1. What does this tool do
This free online compound interest calculator shows how your savings or investments grow with compounding. Use it as a savings calculator or investment growth calculator to plan retirement, compare rates, or teach compound growth. Set an initial amount, optional regular contributions, and compounding frequency—see the result over time. Free and private; no sign-up, all in your browser. Ideal for savings accounts, CDs, or modeling growth with contributions.
2. How to use it
Quick start: Enter initial amount, interest rate, compounding frequency (e.g. monthly), and term. Optionally add regular contributions. View projected balance and growth—then tweak inputs to compare scenarios.
- Enter initial amount — The sum you start with (or 0 if you only add regularly).
- Set interest rate — Annual (or periodic) rate in percent.
- Add contributions (optional) — Regular deposit amount and frequency (e.g. monthly).
- Choose compounding — How often interest compounds (e.g. monthly, quarterly, annually).
- Set term — Number of years (or periods). View the projected balance and growth.
3. How it works
Future value is calculated with the compound interest formula; with regular contributions, each contribution is compounded for the remaining periods. The tool may show a year-by-year or period-by-period breakdown. All calculations run in your browser; no data is sent to any server.
4. Use cases & examples
- Savings calculator — See how a savings account or CD grows with monthly or annual compounding.

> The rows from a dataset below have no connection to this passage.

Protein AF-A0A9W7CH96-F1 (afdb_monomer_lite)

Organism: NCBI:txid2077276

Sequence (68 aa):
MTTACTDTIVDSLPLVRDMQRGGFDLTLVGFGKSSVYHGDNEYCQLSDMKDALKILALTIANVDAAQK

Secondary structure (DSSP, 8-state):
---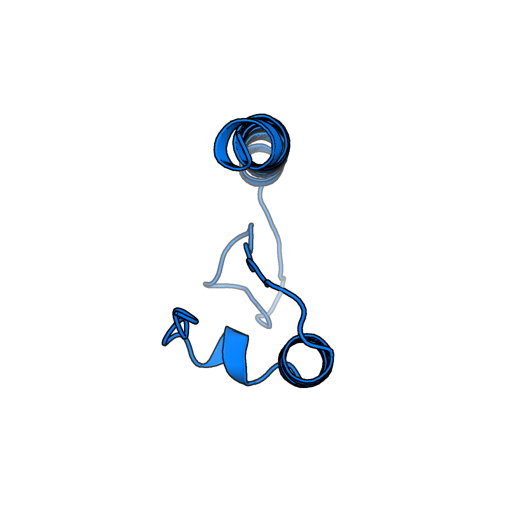----HHHHT-HHHHHHHHTT--------S-GGGTTSTT----HHHHHHHHHHHHHHHHHHHHHT-

Foldseek 3Di:
DQPDPPDPVQVVDVVNVVCVVVVDRDDDDDWADPVCVVHPPGDGDPVRVVVVVVVVVVCVVVVVVVVD

Structure (mmCIF, N/CA/C/O backbone):
data_AF-A0A9W7CH96-F1
#
_entry.id   AF-A0A9W7CH96-F1
#
loop_
_atom_site.group_PDB
_atom_site.id
_atom_site.type_symbol
_atom_site.label_atom_id
_atom_site.label_alt_id
_atom_site.label_comp_id
_atom_site.label_asym_id
_atom_site.label_entity_id
_atom_site.label_seq_id
_atom_site.pdbx_PDB_ins_code
_atom_site.Cartn_x
_atom_site.Cartn_y
_atom_site.Cartn_z
_atom_site.occupancy
_atom_site.B_iso_or_equiv
_atom_site.auth_seq_id
_atom_site.auth_comp_id
_atom_site.auth_asym_id
_atom_site.auth_atom_id
_atom_site.pdbx_PDB_model_num
ATOM 1 N N . MET A 1 1 ? -21.528 -1.458 0.563 1.00 33.72 1 MET A N 1
ATOM 2 C CA . MET A 1 1 ? -21.507 -1.067 -0.861 1.00 33.72 1 MET A CA 1
ATOM 3 C C . MET A 1 1 ? -20.065 -1.212 -1.301 1.00 33.72 1 MET A C 1
ATOM 5 O O . MET A 1 1 ? -19.259 -0.357 -0.977 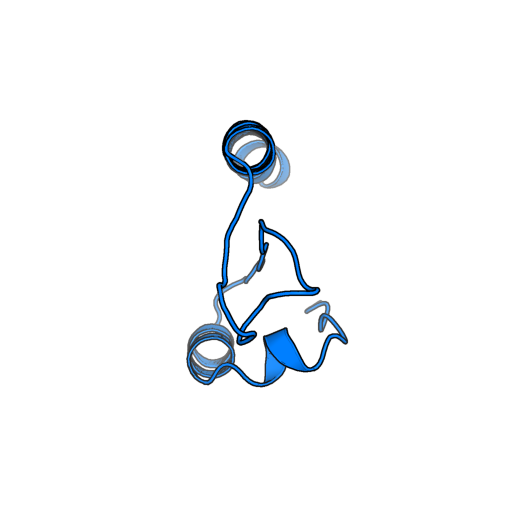1.00 33.72 1 MET A O 1
ATOM 9 N N . THR A 1 2 ? -19.711 -2.370 -1.855 1.00 36.78 2 THR A N 1
ATOM 10 C CA . THR A 1 2 ? -18.324 -2.715 -2.187 1.00 36.78 2 THR A CA 1
ATOM 11 C C . THR A 1 2 ? -17.928 -1.949 -3.444 1.00 36.78 2 THR A C 1
ATOM 13 O O . THR A 1 2 ? -18.490 -2.194 -4.510 1.00 36.78 2 THR A O 1
ATOM 16 N N . THR A 1 3 ? -17.018 -0.988 -3.323 1.00 42.22 3 THR A N 1
ATOM 17 C CA . THR A 1 3 ? -16.430 -0.317 -4.485 1.00 42.22 3 THR A CA 1
ATOM 18 C C . THR A 1 3 ? -15.458 -1.296 -5.134 1.00 42.22 3 THR A C 1
ATOM 20 O O . THR A 1 3 ? -14.388 -1.558 -4.594 1.00 42.22 3 THR A O 1
ATOM 23 N N . ALA A 1 4 ? -15.846 -1.882 -6.266 1.00 44.09 4 ALA A N 1
ATOM 24 C CA . ALA A 1 4 ? -14.922 -2.624 -7.112 1.00 44.09 4 ALA A CA 1
ATOM 25 C C . ALA A 1 4 ? -13.952 -1.618 -7.751 1.00 44.09 4 ALA A C 1
ATOM 27 O O . ALA A 1 4 ? -14.364 -0.788 -8.562 1.00 44.09 4 ALA A O 1
ATOM 28 N N . CYS A 1 5 ? -12.680 -1.650 -7.352 1.00 44.25 5 CYS A N 1
ATOM 29 C CA . CYS A 1 5 ? -11.624 -0.921 -8.048 1.00 44.25 5 CYS A CA 1
ATOM 30 C C . CYS A 1 5 ? -11.458 -1.546 -9.438 1.00 44.25 5 CYS A C 1
ATOM 32 O O . CYS A 1 5 ? -11.008 -2.678 -9.557 1.00 44.25 5 CYS A O 1
ATOM 34 N N . THR A 1 6 ? -11.828 -0.819 -10.491 1.00 43.84 6 THR A N 1
ATOM 35 C CA . THR A 1 6 ? -11.858 -1.278 -11.893 1.00 43.84 6 THR A CA 1
ATOM 36 C C . THR A 1 6 ? -10.478 -1.494 -12.536 1.00 43.84 6 THR A C 1
ATOM 38 O O . THR A 1 6 ? -10.373 -1.572 -13.759 1.00 43.84 6 THR A O 1
ATOM 41 N N . ASP A 1 7 ? -9.414 -1.599 -11.742 1.00 50.81 7 ASP A N 1
ATOM 42 C CA . ASP A 1 7 ? -8.062 -1.832 -12.235 1.00 50.81 7 ASP A CA 1
ATOM 43 C C . ASP A 1 7 ? -7.779 -3.338 -12.264 1.00 50.81 7 ASP A C 1
ATOM 45 O O . ASP A 1 7 ? -7.686 -4.003 -11.235 1.00 50.81 7 ASP A O 1
ATOM 49 N N . THR A 1 8 ? -7.626 -3.882 -13.474 1.00 55.03 8 THR A N 1
ATOM 50 C CA . THR A 1 8 ? -7.439 -5.322 -13.768 1.00 55.03 8 THR A CA 1
ATOM 51 C C . THR A 1 8 ? -6.351 -6.028 -12.946 1.00 55.03 8 THR A C 1
ATOM 53 O O . THR A 1 8 ? -6.440 -7.234 -12.731 1.00 55.03 8 THR A O 1
ATOM 56 N N . ILE A 1 9 ? -5.351 -5.300 -12.443 1.00 62.19 9 ILE A N 1
ATOM 57 C CA . ILE A 1 9 ? -4.297 -5.833 -11.563 1.00 62.19 9 ILE A CA 1
ATOM 58 C C . ILE A 1 9 ? -4.888 -6.295 -10.224 1.00 62.19 9 ILE A C 1
ATOM 60 O O 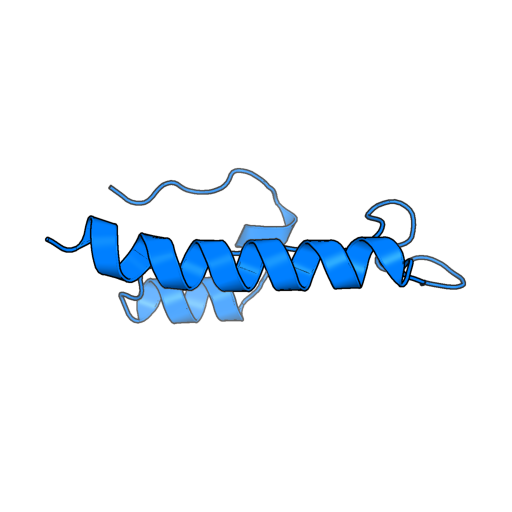. ILE A 1 9 ? -4.538 -7.360 -9.719 1.00 62.19 9 ILE A O 1
ATOM 64 N N . VAL A 1 10 ? -5.817 -5.519 -9.671 1.00 63.91 10 VAL A N 1
ATOM 65 C CA . VAL A 1 10 ? -6.351 -5.678 -8.315 1.00 63.91 10 VAL A CA 1
ATOM 66 C C . VAL A 1 10 ? -7.265 -6.903 -8.230 1.00 63.91 10 VAL A C 1
ATOM 68 O O . VAL A 1 10 ? -7.111 -7.732 -7.334 1.00 63.91 10 VAL A O 1
ATOM 71 N N . ASP A 1 11 ? -8.142 -7.071 -9.221 1.00 58.50 11 ASP A N 1
ATOM 72 C CA . ASP A 1 11 ? -9.066 -8.209 -9.318 1.00 58.50 11 ASP A CA 1
ATOM 73 C C . ASP A 1 11 ? -8.387 -9.513 -9.780 1.00 58.50 11 ASP A C 1
ATOM 75 O O . ASP A 1 11 ? -8.932 -10.603 -9.590 1.00 58.50 11 ASP A O 1
ATOM 79 N N . SER A 1 12 ? -7.190 -9.435 -10.374 1.00 71.12 12 SER A N 1
ATOM 80 C CA . SER A 1 12 ? -6.448 -10.622 -10.825 1.00 71.12 12 SER A CA 1
ATOM 81 C C . SER A 1 12 ? -5.739 -11.381 -9.698 1.00 71.12 12 SER A C 1
ATOM 83 O O . SER A 1 12 ? -5.332 -12.527 -9.894 1.00 71.12 12 SER A O 1
ATOM 85 N N . LEU A 1 13 ? -5.603 -10.775 -8.513 1.00 82.88 13 LEU A N 1
ATOM 86 C CA . LEU A 1 13 ? -4.907 -11.354 -7.365 1.00 82.88 13 LEU A CA 1
ATOM 87 C C . LEU A 1 13 ? -5.807 -12.390 -6.663 1.00 82.88 13 LEU A C 1
ATOM 89 O O . LEU A 1 13 ? -6.798 -12.003 -6.036 1.00 82.88 13 LEU A O 1
ATOM 93 N N . PRO A 1 14 ? -5.467 -13.698 -6.671 1.00 87.00 14 PRO A N 1
ATOM 94 C CA . PRO A 1 14 ? -6.302 -14.728 -6.041 1.00 87.00 14 PRO A CA 1
ATOM 95 C C . PRO A 1 14 ? -6.580 -14.448 -4.560 1.00 87.00 14 PRO A C 1
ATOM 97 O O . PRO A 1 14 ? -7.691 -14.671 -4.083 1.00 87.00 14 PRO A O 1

- Retirement planning — Model growth of a lump sum plus monthly contributions.
- Compare rates — Try different APYs to see the impact on final balance.

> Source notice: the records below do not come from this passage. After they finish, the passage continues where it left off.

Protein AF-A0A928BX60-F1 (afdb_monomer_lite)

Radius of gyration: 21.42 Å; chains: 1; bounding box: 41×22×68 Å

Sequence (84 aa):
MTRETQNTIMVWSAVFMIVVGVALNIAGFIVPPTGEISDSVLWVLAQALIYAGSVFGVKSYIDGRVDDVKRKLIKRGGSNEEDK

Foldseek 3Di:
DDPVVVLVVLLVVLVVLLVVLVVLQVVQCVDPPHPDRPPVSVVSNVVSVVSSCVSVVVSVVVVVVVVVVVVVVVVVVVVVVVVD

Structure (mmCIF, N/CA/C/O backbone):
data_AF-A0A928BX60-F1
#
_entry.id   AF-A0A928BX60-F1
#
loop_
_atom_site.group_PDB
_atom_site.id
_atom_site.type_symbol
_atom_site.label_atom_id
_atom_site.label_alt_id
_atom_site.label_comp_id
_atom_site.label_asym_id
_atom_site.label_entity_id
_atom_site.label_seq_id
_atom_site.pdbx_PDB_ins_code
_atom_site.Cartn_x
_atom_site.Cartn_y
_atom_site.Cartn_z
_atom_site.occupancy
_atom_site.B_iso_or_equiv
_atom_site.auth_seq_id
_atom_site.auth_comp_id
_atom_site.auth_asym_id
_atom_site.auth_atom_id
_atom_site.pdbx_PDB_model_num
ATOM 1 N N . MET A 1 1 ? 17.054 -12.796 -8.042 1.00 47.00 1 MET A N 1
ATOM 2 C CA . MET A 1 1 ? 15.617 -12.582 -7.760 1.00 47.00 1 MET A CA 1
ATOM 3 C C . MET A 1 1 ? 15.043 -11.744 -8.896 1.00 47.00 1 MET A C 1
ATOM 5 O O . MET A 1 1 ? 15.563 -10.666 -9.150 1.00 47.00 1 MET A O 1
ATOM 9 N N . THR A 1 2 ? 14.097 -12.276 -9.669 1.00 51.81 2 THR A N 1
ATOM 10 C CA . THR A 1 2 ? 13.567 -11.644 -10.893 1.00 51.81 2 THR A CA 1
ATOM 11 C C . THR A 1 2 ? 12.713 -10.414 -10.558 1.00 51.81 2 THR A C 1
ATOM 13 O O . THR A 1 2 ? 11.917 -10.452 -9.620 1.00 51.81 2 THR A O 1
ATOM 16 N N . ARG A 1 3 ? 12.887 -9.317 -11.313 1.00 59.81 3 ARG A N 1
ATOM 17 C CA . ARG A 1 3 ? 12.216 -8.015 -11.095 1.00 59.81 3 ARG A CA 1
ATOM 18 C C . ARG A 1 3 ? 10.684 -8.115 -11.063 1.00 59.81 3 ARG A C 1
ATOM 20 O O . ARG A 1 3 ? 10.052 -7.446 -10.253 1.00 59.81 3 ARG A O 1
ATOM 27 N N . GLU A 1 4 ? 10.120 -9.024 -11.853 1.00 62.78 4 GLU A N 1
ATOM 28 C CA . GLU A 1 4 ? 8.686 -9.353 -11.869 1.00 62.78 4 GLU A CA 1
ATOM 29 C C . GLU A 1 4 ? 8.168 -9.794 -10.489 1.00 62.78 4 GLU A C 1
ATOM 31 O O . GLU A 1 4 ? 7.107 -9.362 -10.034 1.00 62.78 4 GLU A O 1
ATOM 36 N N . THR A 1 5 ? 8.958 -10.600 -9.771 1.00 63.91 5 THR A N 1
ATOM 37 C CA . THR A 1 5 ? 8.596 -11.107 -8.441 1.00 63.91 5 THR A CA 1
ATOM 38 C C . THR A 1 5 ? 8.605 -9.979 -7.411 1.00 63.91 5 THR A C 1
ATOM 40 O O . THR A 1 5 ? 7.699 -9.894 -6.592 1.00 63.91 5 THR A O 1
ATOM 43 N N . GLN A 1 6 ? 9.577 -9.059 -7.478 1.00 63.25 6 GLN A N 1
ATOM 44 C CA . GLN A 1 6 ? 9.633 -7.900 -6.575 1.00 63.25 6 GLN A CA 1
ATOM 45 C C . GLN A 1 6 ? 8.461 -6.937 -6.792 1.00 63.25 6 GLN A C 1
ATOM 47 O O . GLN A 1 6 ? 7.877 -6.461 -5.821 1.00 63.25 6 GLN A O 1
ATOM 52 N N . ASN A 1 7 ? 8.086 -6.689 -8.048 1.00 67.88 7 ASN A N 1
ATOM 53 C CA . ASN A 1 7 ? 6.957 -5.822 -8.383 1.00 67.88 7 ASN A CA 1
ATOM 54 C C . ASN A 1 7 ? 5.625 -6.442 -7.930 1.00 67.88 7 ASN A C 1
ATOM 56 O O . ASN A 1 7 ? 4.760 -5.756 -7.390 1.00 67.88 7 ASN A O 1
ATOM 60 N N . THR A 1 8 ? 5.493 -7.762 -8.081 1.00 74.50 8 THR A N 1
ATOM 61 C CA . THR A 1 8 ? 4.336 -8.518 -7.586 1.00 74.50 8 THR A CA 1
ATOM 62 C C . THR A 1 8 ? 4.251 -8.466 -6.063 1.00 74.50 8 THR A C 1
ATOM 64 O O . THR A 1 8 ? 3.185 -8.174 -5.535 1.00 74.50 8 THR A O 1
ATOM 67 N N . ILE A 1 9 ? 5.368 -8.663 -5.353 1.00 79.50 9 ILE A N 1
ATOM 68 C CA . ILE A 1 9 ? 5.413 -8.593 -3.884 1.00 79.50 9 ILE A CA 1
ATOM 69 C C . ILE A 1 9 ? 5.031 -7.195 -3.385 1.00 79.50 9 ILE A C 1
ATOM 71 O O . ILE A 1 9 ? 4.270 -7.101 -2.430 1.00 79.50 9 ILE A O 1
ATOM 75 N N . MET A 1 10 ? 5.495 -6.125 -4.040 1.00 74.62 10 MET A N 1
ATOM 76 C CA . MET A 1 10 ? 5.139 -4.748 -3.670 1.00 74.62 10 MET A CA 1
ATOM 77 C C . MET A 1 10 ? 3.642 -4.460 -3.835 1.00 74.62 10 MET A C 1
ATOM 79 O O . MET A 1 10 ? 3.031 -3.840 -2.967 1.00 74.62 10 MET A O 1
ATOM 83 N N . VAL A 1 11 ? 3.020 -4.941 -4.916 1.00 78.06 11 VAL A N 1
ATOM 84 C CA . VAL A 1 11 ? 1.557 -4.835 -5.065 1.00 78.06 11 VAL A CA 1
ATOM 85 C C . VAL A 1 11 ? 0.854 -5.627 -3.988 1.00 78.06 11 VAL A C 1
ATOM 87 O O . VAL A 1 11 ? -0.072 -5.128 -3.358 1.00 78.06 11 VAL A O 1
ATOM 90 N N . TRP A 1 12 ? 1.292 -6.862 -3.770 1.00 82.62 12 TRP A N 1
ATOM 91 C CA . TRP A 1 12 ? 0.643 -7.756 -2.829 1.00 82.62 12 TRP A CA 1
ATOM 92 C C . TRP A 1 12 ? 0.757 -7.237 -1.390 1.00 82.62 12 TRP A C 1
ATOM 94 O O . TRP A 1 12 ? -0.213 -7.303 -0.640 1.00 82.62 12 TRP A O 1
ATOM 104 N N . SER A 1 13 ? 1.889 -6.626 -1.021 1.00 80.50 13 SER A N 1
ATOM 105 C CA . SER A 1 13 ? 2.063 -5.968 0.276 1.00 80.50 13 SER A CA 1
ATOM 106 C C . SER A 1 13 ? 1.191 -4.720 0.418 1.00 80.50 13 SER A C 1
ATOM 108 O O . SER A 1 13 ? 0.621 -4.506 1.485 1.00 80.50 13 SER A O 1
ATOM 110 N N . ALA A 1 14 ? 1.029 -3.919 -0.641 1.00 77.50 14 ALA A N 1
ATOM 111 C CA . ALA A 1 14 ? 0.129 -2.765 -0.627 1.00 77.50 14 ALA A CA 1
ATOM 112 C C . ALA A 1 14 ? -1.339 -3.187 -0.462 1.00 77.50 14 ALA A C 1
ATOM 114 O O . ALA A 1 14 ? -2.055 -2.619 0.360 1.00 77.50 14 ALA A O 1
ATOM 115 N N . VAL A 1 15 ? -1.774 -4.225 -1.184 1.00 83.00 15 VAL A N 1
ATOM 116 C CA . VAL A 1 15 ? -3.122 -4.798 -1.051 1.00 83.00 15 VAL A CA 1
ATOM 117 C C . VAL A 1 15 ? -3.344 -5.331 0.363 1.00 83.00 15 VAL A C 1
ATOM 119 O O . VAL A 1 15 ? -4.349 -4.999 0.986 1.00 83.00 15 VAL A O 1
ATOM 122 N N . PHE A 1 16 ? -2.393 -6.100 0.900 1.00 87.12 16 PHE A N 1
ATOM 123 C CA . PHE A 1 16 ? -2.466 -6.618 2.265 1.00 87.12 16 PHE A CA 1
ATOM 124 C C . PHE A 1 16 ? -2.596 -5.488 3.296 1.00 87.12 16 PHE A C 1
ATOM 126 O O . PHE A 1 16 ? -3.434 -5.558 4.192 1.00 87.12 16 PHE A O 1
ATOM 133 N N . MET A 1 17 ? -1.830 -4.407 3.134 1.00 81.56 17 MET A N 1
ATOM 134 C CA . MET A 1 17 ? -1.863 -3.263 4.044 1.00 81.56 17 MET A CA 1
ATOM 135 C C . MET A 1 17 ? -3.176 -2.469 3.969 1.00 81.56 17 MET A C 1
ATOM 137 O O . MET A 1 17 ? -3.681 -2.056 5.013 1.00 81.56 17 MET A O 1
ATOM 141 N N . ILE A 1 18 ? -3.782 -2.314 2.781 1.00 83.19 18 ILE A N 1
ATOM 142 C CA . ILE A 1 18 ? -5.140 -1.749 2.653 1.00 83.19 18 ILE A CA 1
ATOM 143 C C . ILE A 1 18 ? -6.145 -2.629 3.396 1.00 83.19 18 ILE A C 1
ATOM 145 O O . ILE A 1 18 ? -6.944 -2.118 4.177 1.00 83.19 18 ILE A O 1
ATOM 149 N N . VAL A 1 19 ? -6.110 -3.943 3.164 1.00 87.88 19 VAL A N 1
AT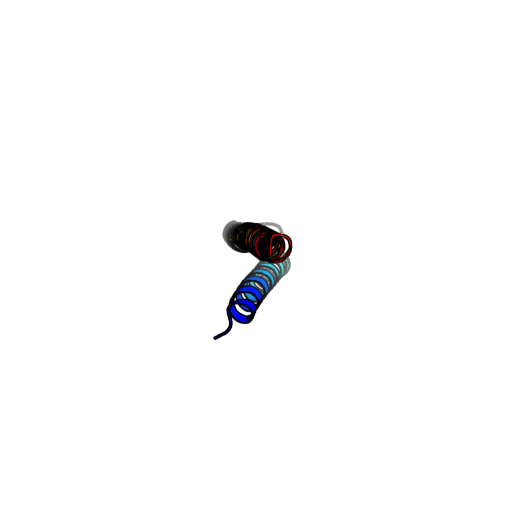OM 150 C CA . VAL A 1 19 ? -7.059 -4.886 3.771 1.00 87.88 19 VAL A CA 1
ATOM 151 C C . VAL A 1 19 ? -6.972 -4.838 5.296 1.00 87.88 19 VAL A C 1
ATOM 153 O O . VAL A 1 19 ? -8.002 -4.757 5.960 1.00 87.88 19 VAL A O 1
ATOM 156 N N . VAL A 1 20 ? -5.759 -4.804 5.853 1.00 85.44 20 VAL A N 1
ATOM 157 C CA . VAL A 1 20 ? -5.539 -4.659 7.300 1.00 85.44 20 VAL A CA 1
ATOM 158 C C . VAL A 1 20 ? -6.053 -3.310 7.817 1.00 85.44 20 VAL A C 1
ATOM 160 O O . VAL A 1 20 ? -6.729 -3.277 8.843 1.00 85.44 20 VAL A O 1
ATOM 163 N N . GLY A 1 21 ? -5.797 -2.206 7.107 1.00 79.50 21 GLY A N 1
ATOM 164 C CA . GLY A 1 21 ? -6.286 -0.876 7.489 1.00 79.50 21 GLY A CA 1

- Education — Explain compound growth with concrete numbers.
Example
- $10,000 at 5% annual, compounded monthly, 10 years → ~$16,470 (approximate; use the tool for exact).
- Add $100/month: balance grows faster; the tool shows the combined effect.
5. Limitations & known constraints
- Assumptions — Assumes constant rate and consistent contributions; real accounts may have variable rates or fees.
- No tax — Results are before tax; tax-deferred or taxable accounts need separate consideration.
- Inflation — The result is nominal growth; inflation is not deducted.